#### EXERCISE MATERIALS
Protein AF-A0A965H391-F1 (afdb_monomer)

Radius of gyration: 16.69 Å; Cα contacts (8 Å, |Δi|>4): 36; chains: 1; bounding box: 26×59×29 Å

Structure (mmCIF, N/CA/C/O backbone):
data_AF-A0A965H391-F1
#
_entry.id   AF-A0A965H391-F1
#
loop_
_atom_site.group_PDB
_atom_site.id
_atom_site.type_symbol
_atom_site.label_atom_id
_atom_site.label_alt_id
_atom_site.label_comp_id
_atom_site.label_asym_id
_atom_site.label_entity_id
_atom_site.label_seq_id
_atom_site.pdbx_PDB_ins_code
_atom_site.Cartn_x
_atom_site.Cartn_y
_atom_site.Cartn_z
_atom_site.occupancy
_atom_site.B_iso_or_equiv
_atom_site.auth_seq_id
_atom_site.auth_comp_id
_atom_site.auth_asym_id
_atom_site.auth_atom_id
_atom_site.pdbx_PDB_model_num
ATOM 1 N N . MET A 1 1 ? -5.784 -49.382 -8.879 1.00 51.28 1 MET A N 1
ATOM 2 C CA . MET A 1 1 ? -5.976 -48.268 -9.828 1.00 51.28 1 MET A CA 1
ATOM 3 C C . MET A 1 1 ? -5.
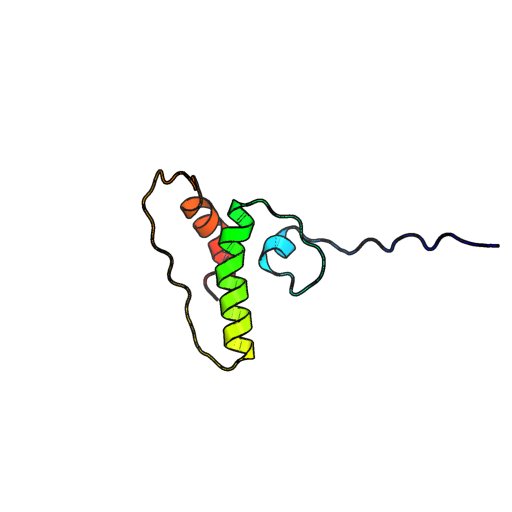570 -47.008 -9.078 1.00 51.28 1 MET A C 1
ATOM 5 O O . MET A 1 1 ? -6.305 -46.589 -8.200 1.00 51.28 1 MET A O 1
ATOM 9 N N . ASN A 1 2 ? -4.339 -46.529 -9.270 1.00 61.16 2 ASN A N 1
ATOM 10 C CA . ASN A 1 2 ? -3.808 -45.379 -8.535 1.00 61.16 2 ASN A CA 1
ATOM 11 C C . ASN A 1 2 ? -3.978 -44.155 -9.437 1.00 61.16 2 ASN A C 1
ATOM 13 O O . ASN A 1 2 ? -3.213 -43.985 -10.382 1.00 61.16 2 ASN A O 1
ATOM 17 N N . MET A 1 3 ? -5.039 -43.382 -9.220 1.00 62.50 3 MET A N 1
ATOM 18 C CA . MET A 1 3 ? -5.212 -42.103 -9.901 1.00 62.50 3 MET A CA 1
ATOM 19 C C . MET A 1 3 ? -4.198 -41.148 -9.258 1.00 62.50 3 MET A C 1
ATOM 21 O O . MET A 1 3 ? -4.254 -40.987 -8.035 1.00 62.50 3 MET A O 1
ATOM 25 N N . PRO A 1 4 ? -3.231 -40.569 -9.993 1.00 63.38 4 PRO A N 1
ATOM 26 C CA . PRO A 1 4 ? -2.464 -39.473 -9.425 1.00 63.38 4 PRO A CA 1
ATOM 27 C C . PRO A 1 4 ? -3.486 -38.400 -9.053 1.00 63.38 4 PRO A C 1
ATOM 29 O O . PRO A 1 4 ? -4.298 -38.016 -9.893 1.00 63.38 4 PRO A O 1
ATOM 32 N N . ALA A 1 5 ? -3.514 -37.994 -7.782 1.00 68.12 5 ALA A N 1
ATOM 33 C CA . ALA A 1 5 ? -4.318 -36.857 -7.368 1.00 68.12 5 ALA A CA 1
ATOM 34 C C . ALA A 1 5 ? -3.877 -35.682 -8.244 1.00 68.12 5 ALA A C 1
ATOM 36 O O . ALA A 1 5 ? -2.742 -35.217 -8.116 1.00 68.12 5 ALA A O 1
ATOM 37 N N . GLU A 1 6 ? -4.721 -35.275 -9.194 1.00 66.56 6 GLU A N 1
ATOM 38 C CA . GLU A 1 6 ? -4.437 -34.089 -9.984 1.00 66.56 6 GLU A CA 1
ATOM 39 C C . GLU A 1 6 ? -4.256 -32.941
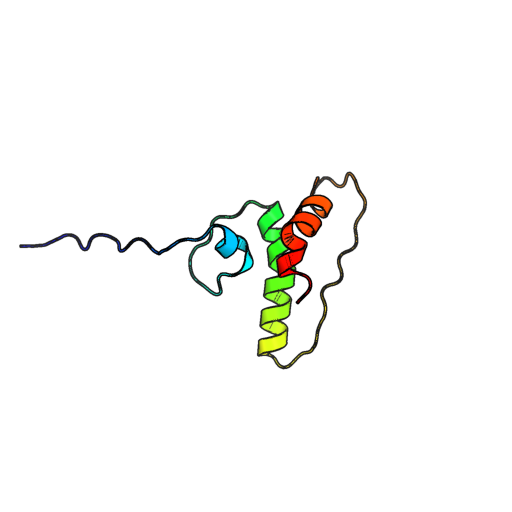 -8.993 1.00 66.56 6 GLU A C 1
ATOM 41 O O . GLU A 1 6 ? -5.106 -32.767 -8.109 1.00 66.56 6 GLU A O 1
ATOM 46 N N . PRO A 1 7 ? -3.136 -32.201 -9.050 1.00 67.06 7 PRO A N 1
ATOM 47 C CA . PRO A 1 7 ? -2.949 -31.089 -8.144 1.00 67.06 7 PRO A CA 1
ATOM 48 C C . PRO A 1 7 ? -4.096 -30.113 -8.396 1.00 67.06 7 PRO A C 1
ATOM 50 O O . PRO A 1 7 ? -4.199 -29.539 -9.479 1.00 67.06 7 PRO A O 1
ATOM 53 N N . MET A 1 8 ? -4.981 -29.959 -7.408 1.00 75.81 8 MET A N 1
ATOM 54 C CA . MET A 1 8 ? -6.051 -28.974 -7.472 1.00 75.81 8 MET A CA 1
ATOM 55 C C . MET A 1 8 ? -5.401 -27.601 -7.625 1.00 75.81 8 MET A C 1
ATOM 57 O O . MET A 1 8 ? -4.771 -27.092 -6.694 1.00 75.81 8 MET A O 1
ATOM 61 N N . LEU A 1 9 ? -5.508 -27.025 -8.821 1.00 77.50 9 LEU A N 1
ATOM 62 C CA . LEU A 1 9 ? -5.021 -25.680 -9.083 1.00 77.50 9 LEU A CA 1
ATOM 63 C C . LEU A 1 9 ? -5.851 -24.709 -8.247 1.00 77.50 9 LEU A C 1
ATOM 65 O O . LEU A 1 9 ? -7.081 -24.712 -8.299 1.00 77.50 9 LEU A O 1
ATOM 69 N N . ARG A 1 10 ? -5.166 -23.891 -7.447 1.00 81.25 10 ARG A N 1
ATOM 70 C CA . ARG A 1 10 ? -5.806 -22.810 -6.701 1.00 81.25 10 ARG A CA 1
ATOM 71 C C .
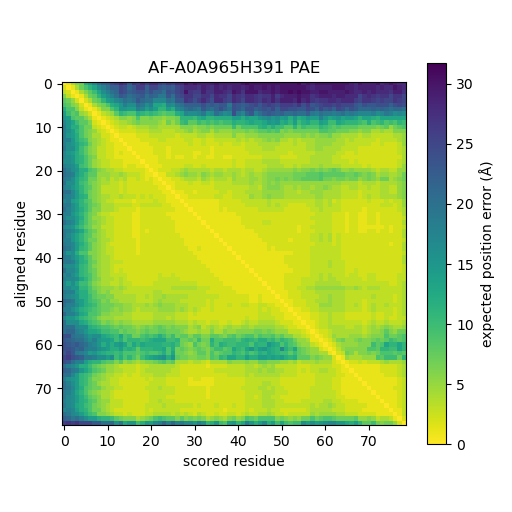 ARG A 1 10 ? -6.381 -21.797 -7.694 1.00 81.25 10 ARG A C 1
ATOM 73 O O . ARG A 1 10 ? -5.729 -21.482 -8.687 1.00 81.25 10 ARG A O
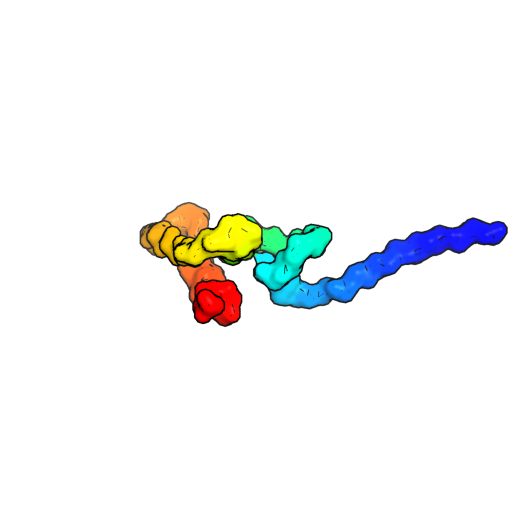 1
ATOM 80 N N . ASP A 1 11 ? -7.565 -21.268 -7.400 1.00 86.00 11 ASP A N 1
ATOM 81 C CA . ASP A 1 11 ? -8.090 -20.092 -8.096 1.00 86.00 11 ASP A CA 1
ATOM 82 C C . ASP A 1 11 ? -7.228 -18.877 -7.716 1.00 86.00 11 ASP A C 1
ATOM 84 O O . ASP A 1 11 ? -7.177 -18.489 -6.546 1.00 86.00 11 ASP A O 1
ATOM 88 N N . VAL A 1 12 ? -6.463 -18.362 -8.682 1.00 87.31 12 VAL A N 1
ATOM 89 C CA . VAL A 1 12 ? -5.486 -17.282 -8.491 1.00 87.31 12 VAL A CA 1
ATOM 90 C C . VAL A 1 12 ? -5.973 -16.039 -9.212 1.00 87.31 12 VAL A C 1
ATOM 92 O O . VAL A 1 12 ? -6.180 -16.047 -10.426 1.00 87.31 12 VAL A O 1
ATOM 95 N N . GLN A 1 13 ? -6.072 -14.942 -8.470 1.00 90.94 13 GLN A N 1
ATOM 96 C CA . GLN A 1 13 ? -6.454 -13.638 -8.988 1.00 90.94 13 GLN A CA 1
ATOM 97 C C . GLN A 1 13 ? -5.247 -12.701 -9.022 1.00 90.94 13 GLN A C 1
ATOM 99 O O . GLN A 1 13 ? -4.344 -12.762 -8.189 1.00 90.94 13 GLN A O 1
ATOM 104 N N . LEU A 1 14 ? -5.226 -11.767 -9.978 1.00 90.69 14 LEU A N 1
ATOM 105 C CA . LEU A 1 14 ? -4.109 -10.823 -10.103 1.00 90.69 14 LEU A CA 1
ATOM 106 C C . LEU A 1 14 ? -3.903 -9.989 -8.835 1.00 90.69 14 LEU A C 1
ATOM 108 O O . LEU A 1 14 ? -2.771 -9.604 -8.539 1.00 90.69 14 LEU A O 1
ATOM 112 N N . ASP A 1 15 ? -4.968 -9.678 -8.101 1.00 93.06 15 ASP A N 1
ATOM 113 C CA . ASP A 1 15 ? -4.903 -8.855 -6.892 1.00 93.06 15 ASP A CA 1
ATOM 114 C C . ASP A 1 15 ? -4.423 -9.616 -5.652 1.00 93.06 15 ASP A C 1
ATOM 116 O O . ASP A 1 15 ? -4.052 -8.972 -4.669 1.00 93.06 15 ASP A O 1
ATOM 120 N N . ASP A 1 16 ? -4.266 -10.942 -5.725 1.00 93.94 16 ASP A N 1
ATOM 121 C CA . ASP A 1 16 ? -3.750 -11.771 -4.626 1.00 93.94 16 ASP A CA 1
ATOM 122 C C . ASP A 1 16 ? -2.368 -11.314 -4.148 1.00 93.94 16 ASP A C 1
ATOM 124 O O . ASP A 1 16 ? -2.044 -11.402 -2.958 1.00 93.94 16 ASP A O 1
ATOM 128 N N . LYS A 1 17 ? -1.581 -10.710 -5.050 1.00 94.12 17 LYS A N 1
ATOM 129 C CA . LYS A 1 17 ? -0.313 -10.037 -4.731 1.00 94.12 17 LYS A CA 1
ATOM 130 C C . LYS A 1 17 ? -0.441 -8.983 -3.623 1.00 94.12 17 LYS A C 1
ATOM 132 O O . LYS A 1 17 ? 0.543 -8.733 -2.933 1.00 94.12 17 LYS A O 1
ATOM 137 N N . TYR A 1 18 ? -1.629 -8.435 -3.366 1.00 94.88 18 TYR A N 1
ATOM 138 C CA . TYR A 1 18 ? -1.912 -7.526 -2.250 1.00 94.88 18 TYR A CA 1
ATOM 139 C C . TYR A 1 18 ? -2.951 -8.078 -1.271 1.00 94.88 18 TYR A C 1
ATOM 141 O O . TYR A 1 18 ? -2.823 -7.842 -0.071 1.00 94.88 18 TYR A O 1
ATOM 149 N N . THR A 1 19 ? -3.949 -8.833 -1.729 1.00 93.50 19 THR A N 1
ATOM 150 C CA . THR A 1 19 ? -5.114 -9.220 -0.911 1.00 93.50 19 THR A CA 1
ATOM 151 C C . THR A 1 19 ? -4.956 -10.549 -0.190 1.00 93.50 19 THR A C 1
ATOM 153 O O . THR A 1 19 ? -5.451 -10.660 0.927 1.00 93.50 19 TH
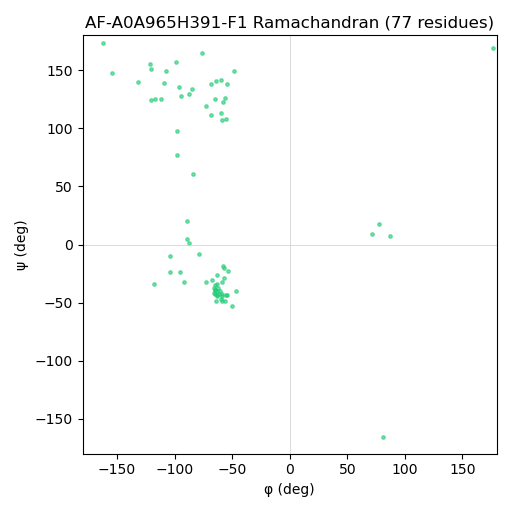R A O 1
ATOM 156 N N . ALA A 1 20 ? -4.230 -11.516 -0.763 1.00 93.19 20 ALA A N 1
ATOM 157 C CA . ALA A 1 20 ? -4.144 -12.861 -0.198 1.00 93.19 20 ALA A CA 1
ATOM 158 C C . ALA A 1 20 ? -3.680 -12.835 1.267 1.00 93.19 20 ALA A C 1
ATOM 160 O O . ALA A 1 20 ? -2.761 -12.100 1.633 1.00 93.19 20 ALA A O 1
ATOM 161 N N . ASP A 1 21 ? -4.297 -13.657 2.095 1.00 89.19 21 ASP A N 1
ATOM 162 C CA . ASP A 1 21 ? -4.017 -13.843 3.518 1.00 89.19 21 ASP A CA 1
ATOM 163 C C . ASP A 1 21 ? -3.067 -15.023 3.781 1.00 89.19 21 ASP A C 1
ATOM 165 O O . ASP A 1 21 ? -2.328 -15.017 4.765 1.00 89.19 21 ASP A O 1
ATOM 169 N N . GLY A 1 22 ? -3.005 -15.988 2.859 1.00 87.62 22 GLY A N 1
ATOM 170 C CA . GLY A 1 22 ? -2.093 -17.124 2.939 1.00 87.62 22 GLY A CA 1
ATOM 171 C C . GLY A 1 22 ? -1.871 -17.872 1.623 1.00 87.62 22 GLY A C 1
ATOM 172 O O . GLY A 1 22 ? -2.525 -17.640 0.602 1.00 87.62 22 GLY A O 1
ATOM 173 N N . GLY A 1 23 ? -0.936 -18.822 1.666 1.00 89.06 23 GLY A N 1
ATOM 174 C CA . GLY A 1 23 ? -0.490 -19.622 0.522 1.00 89.06 23 GLY A CA 1
ATOM 175 C C . GLY A 1 23 ? 0.527 -18.911 -0.375 1.00 89.06 23 GLY A C 1
ATOM 176 O O . GLY A 1 23 ? 1.147 -17.925 0.020 1.00 89.06 23 GLY A O 1
ATOM 177 N N . GLN A 1 24 ? 0.744 -19.459 -1.572 1.00 89.88 24 GLN A N 1
ATOM 178 C CA . GLN A 1 24 ? 1.741 -18.951 -2.514 1.00 89.88 24 GLN A CA 1
ATOM 179 C C . GLN A 1 24 ? 1.171 -17.811 -3.362 1.00 89.88 24 GLN A C 1
ATOM 181 O O . GLN A 1 24 ? 0.079 -17.925 -3.912 1.00 89.88 24 GLN A O 1
ATOM 186 N N . VAL A 1 25 ? 1.941 -16.730 -3.486 1.00 92.31 25 VAL A N 1
ATOM 187 C CA . VAL A 1 25 ? 1.638 -15.581 -4.345 1.00 92.31 25 VAL A CA 1
ATOM 188 C C . VAL A 1 25 ? 2.864 -15.228 -5.177 1.00 92.31 25 VAL A C 1
ATOM 190 O O . VAL A 1 25 ? 3.989 -15.242 -4.676 1.00 92.31 25 VAL A O 1
ATOM 193 N N . TYR A 1 26 ? 2.646 -14.890 -6.446 1.00 91.19 26 TYR A N 1
ATOM 194 C CA . TYR A 1 26 ? 3.699 -14.421 -7.342 1.00 91.19 26 TYR A CA 1
ATOM 195 C C . TYR A 1 26 ? 3.734 -12.898 -7.346 1.00 91.19 26 TYR A C 1
ATOM 197 O O . TYR A 1 26 ? 2.712 -12.241 -7.549 1.00 91.19 26 TYR A O 1
ATOM 205 N N . LEU A 1 27 ? 4.914 -12.334 -7.108 1.00 93.94 27 LEU A N 1
ATOM 206 C CA . LEU A 1 27 ? 5.107 -10.893 -7.024 1.00 93.94 27 LEU A CA 1
ATOM 207 C C . LEU A 1 27 ? 6.545 -10.502 -7.369 1.00 93.94 27 LEU A C 1
ATOM 209 O O . LEU A 1 27 ? 7.490 -11.243 -7.103 1.00 93.94 27 LEU A O 1
ATOM 213 N N . THR A 1 28 ? 6.711 -9.325 -7.964 1.00 94.00 28 THR A N 1
ATOM 214 C CA . THR A 1 28 ? 8.028 -8.712 -8.176 1.00 94.00 28 THR A CA 1
ATOM 215 C C . THR A 1 28 ? 8.570 -8.126 -6.872 1.00 94.00 28 THR A C 1
ATOM 217 O O . THR A 1 28 ? 7.814 -7.877 -5.931 1.00 94.00 28 THR A O 1
ATOM 220 N N . GLY A 1 29 ? 9.869 -7.811 -6.821 1.00 92.50 29 GLY A N 1
ATOM 221 C CA . GLY A 1 29 ? 10.465 -7.144 -5.656 1.00 92.50 29 GLY A CA 1
ATOM 222 C C . GLY A 1 29 ? 9.745 -5.843 -5.272 1.00 92.50 29 GLY A C 1
ATOM 223 O O . GLY A 1 29 ? 9.414 -5.639 -4.109 1.00 92.50 29 GLY A O 1
ATOM 224 N N . THR A 1 30 ? 9.397 -4.997 -6.247 1.00 93.56 30 THR A N 1
ATOM 225 C CA . THR A 1 30 ? 8.653 -3.751 -5.990 1.00 93.56 30 THR A CA 1
ATOM 226 C C . THR A 1 30 ? 7.245 -4.018 -5.454 1.00 93.56 30 THR A C 1
ATOM 228 O O . THR A 1 30 ? 6.793 -3.322 -4.549 1.00 93.56 30 THR A O 1
ATOM 231 N N . GLN A 1 31 ? 6.547 -5.040 -5.963 1.00 94.50 31 GLN A N 1
ATOM 232 C CA . GLN A 1 31 ? 5.241 -5.440 -5.428 1.00 94.50 31 GLN A CA 1
ATOM 233 C C . GLN A 1 31 ? 5.358 -5.970 -3.994 1.00 94.50 31 GLN A C 1
ATOM 235 O O . GLN A 1 31 ? 4.477 -5.693 -3.184 1.00 94.50 31 GLN A O 1
ATOM 240 N N . ALA A 1 32 ? 6.458 -6.657 -3.661 1.00 94.75 32 ALA A N 1
ATOM 241 C CA . ALA A 1 32 ? 6.753 -7.085 -2.295 1.00 94.75 32 ALA A CA 1
ATOM 242 C C . ALA A 1 32 ? 6.835 -5.884 -1.355 1.00 94.75 32 ALA A C 1
ATOM 244 O O . ALA A 1 32 ? 6.166 -5.864 -0.327 1.00 94.75 32 ALA A O 1
ATOM 245 N N . LEU A 1 33 ? 7.593 -4.857 -1.750 1.00 94.19 33 LEU A N 1
ATOM 246 C CA . LEU A 1 33 ? 7.745 -3.633 -0.965 1.00 94.19 33 LEU A CA 1
ATOM 247 C C . LEU A 1 33 ? 6.407 -2.918 -0.751 1.00 94.19 33 LEU A C 1
ATOM 249 O O . LEU A 1 33 ? 6.135 -2.485 0.362 1.00 94.19 33 LEU A O 1
ATOM 253 N N . VAL A 1 34 ? 5.539 -2.870 -1.769 1.00 95.19 34 VAL A N 1
ATOM 254 C CA . VAL A 1 34 ? 4.177 -2.314 -1.635 1.00 95.19 34 VAL A CA 1
ATOM 255 C C . VAL A 1 34 ? 3.316 -3.157 -0.686 1.00 95.19 34 VAL A C 1
ATOM 257 O O . VAL A 1 34 ? 2.515 -2.618 0.072 1.00 95.19 34 VAL A O 1
ATOM 260 N N . ARG A 1 35 ? 3.468 -4.485 -0.707 1.00 95.31 35 ARG A N 1
ATOM 261 C CA . ARG A 1 35 ? 2.691 -5.412 0.127 1.00 95.31 35 ARG A CA 1
ATOM 262 C C . ARG A 1 35 ? 3.107 -5.369 1.603 1.00 95.31 35 ARG A C 1
ATOM 264 O O . ARG A 1 35 ? 2.261 -5.571 2.471 1.00 95.31 35 ARG A O 1
ATOM 271 N N . LEU A 1 36 ? 4.380 -5.108 1.903 1.00 94.56 36 LEU A N 1
ATOM 272 C CA . LEU A 1 36 ? 4.913 -5.067 3.272 1.00 94.56 36 LEU A CA 1
ATOM 273 C C . LEU A 1 36 ? 4.097 -4.199 4.254 1.00 94.56 36 LEU A C 1
ATOM 275 O O . LEU A 1 36 ? 3.701 -4.734 5.292 1.00 94.56 36 LEU A O 1
ATOM 279 N N . PRO A 1 37 ? 3.791 -2.914 3.977 1.00 94.31 37 PRO A N 1
ATOM 280 C CA . PRO A 1 37 ? 2.997 -2.090 4.891 1.00 94.31 37 PRO A CA 1
ATOM 281 C C . PRO A 1 37 ? 1.571 -2.624 5.092 1.00 94.31 37 PRO A C 1
ATOM 283 O O . PRO A 1 37 ? 1.063 -2.571 6.209 1.00 94.31 37 PRO A O 1
ATOM 286 N N . LEU A 1 38 ? 0.952 -3.218 4.064 1.00 94.25 38 LEU A N 1
ATOM 287 C CA . LEU A 1 38 ? -0.363 -3.865 4.186 1.00 94.25 38 LEU A CA 1
ATOM 288 C C . LEU A 1 38 ? -0.308 -5.056 5.145 1.00 94.25 38 LEU A C 1
ATOM 290 O O . LEU A 1 38 ? -1.178 -5.232 5.995 1.00 94.25 38 LEU A O 1
ATOM 294 N N . MET A 1 39 ? 0.739 -5.875 5.030 1.00 94.81 39 MET A N 1
ATOM 295 C CA . MET A 1 39 ? 0.952 -7.011 5.924 1.00 94.81 39 MET A CA 1
ATOM 296 C C . MET A 1 39 ? 1.207 -6.561 7.363 1.00 94.81 39 MET A C 1
ATOM 298 O O . MET A 1 39 ? 0.692 -7.192 8.285 1.00 94.81 39 MET A O 1
ATOM 302 N N . GLN A 1 40 ? 1.962 -5.477 7.558 1.00 95.56 40 GLN A N 1
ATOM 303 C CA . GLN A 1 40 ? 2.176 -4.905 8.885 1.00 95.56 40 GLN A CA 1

#### WORK INSTRUCTION
Restate the material word for word from its first line through the line containing "ATOM 17 N N", both included; the pictures do not belong in it.

#### ANSWER SECTION
Protein AF-A0A965H391-F1 (afdb_monomer)

Radius of gyration: 16.69 Å; Cα contacts (8 Å, |Δi|>4): 36; chains: 1; bounding box: 26×59×29 Å

Structure (mmCIF, N/CA/C/O backbone):
data_AF-A0A965H391-F1
#
_entry.id   AF-A0A965H391-F1
#
loop_
_atom_site.group_PDB
_atom_site.id
_atom_site.type_symbol
_atom_site.label_atom_id
_atom_site.label_alt_id
_atom_site.label_comp_id
_atom_site.label_asym_id
_atom_site.label_entity_id
_atom_site.label_seq_id
_atom_site.pdbx_PDB_ins_code
_atom_site.Cartn_x
_atom_site.Cartn_y
_atom_site.Cartn_z
_atom_site.occupancy
_atom_site.B_iso_or_equiv
_atom_site.auth_seq_id
_atom_site.auth_comp_id
_atom_site.auth_asym_id
_atom_site.auth_atom_id
_atom_site.pdbx_PDB_model_num
ATOM 1 N N . MET A 1 1 ? -5.784 -49.382 -8.879 1.00 51.28 1 MET A N 1
ATOM 2 C CA . MET A 1 1 ? -5.976 -48.268 -9.828 1.00 51.28 1 MET A CA 1
ATOM 3 C C . MET A 1 1 ? -5.
570 -47.008 -9.078 1.00 51.28 1 MET A C 1
ATOM 5 O O . MET A 1 1 ? -6.305 -46.589 -8.200 1.00 51.28 1 MET A O 1
ATOM 9 N N . ASN A 1 2 ? -4.339 -46.529 -9.270 1.00 61.16 2 ASN A N 1
ATOM 10 C CA . ASN A 1 2 ? -3.808 -45.379 -8.535 1.00 61.16 2 ASN A CA 1
ATOM 11 C C . ASN A 1 2 ? -3.978 -44.155 -9.437 1.00 61.16 2 ASN A C 1
ATOM 13 O O . ASN A 1 2 ? -3.213 -43.985 -10.382 1.00 61.16 2 ASN A O 1
ATOM 17 N N . MET A 1 3 ? -5.039 -43.382 -9.220 1.00 62.50 3 MET A N 1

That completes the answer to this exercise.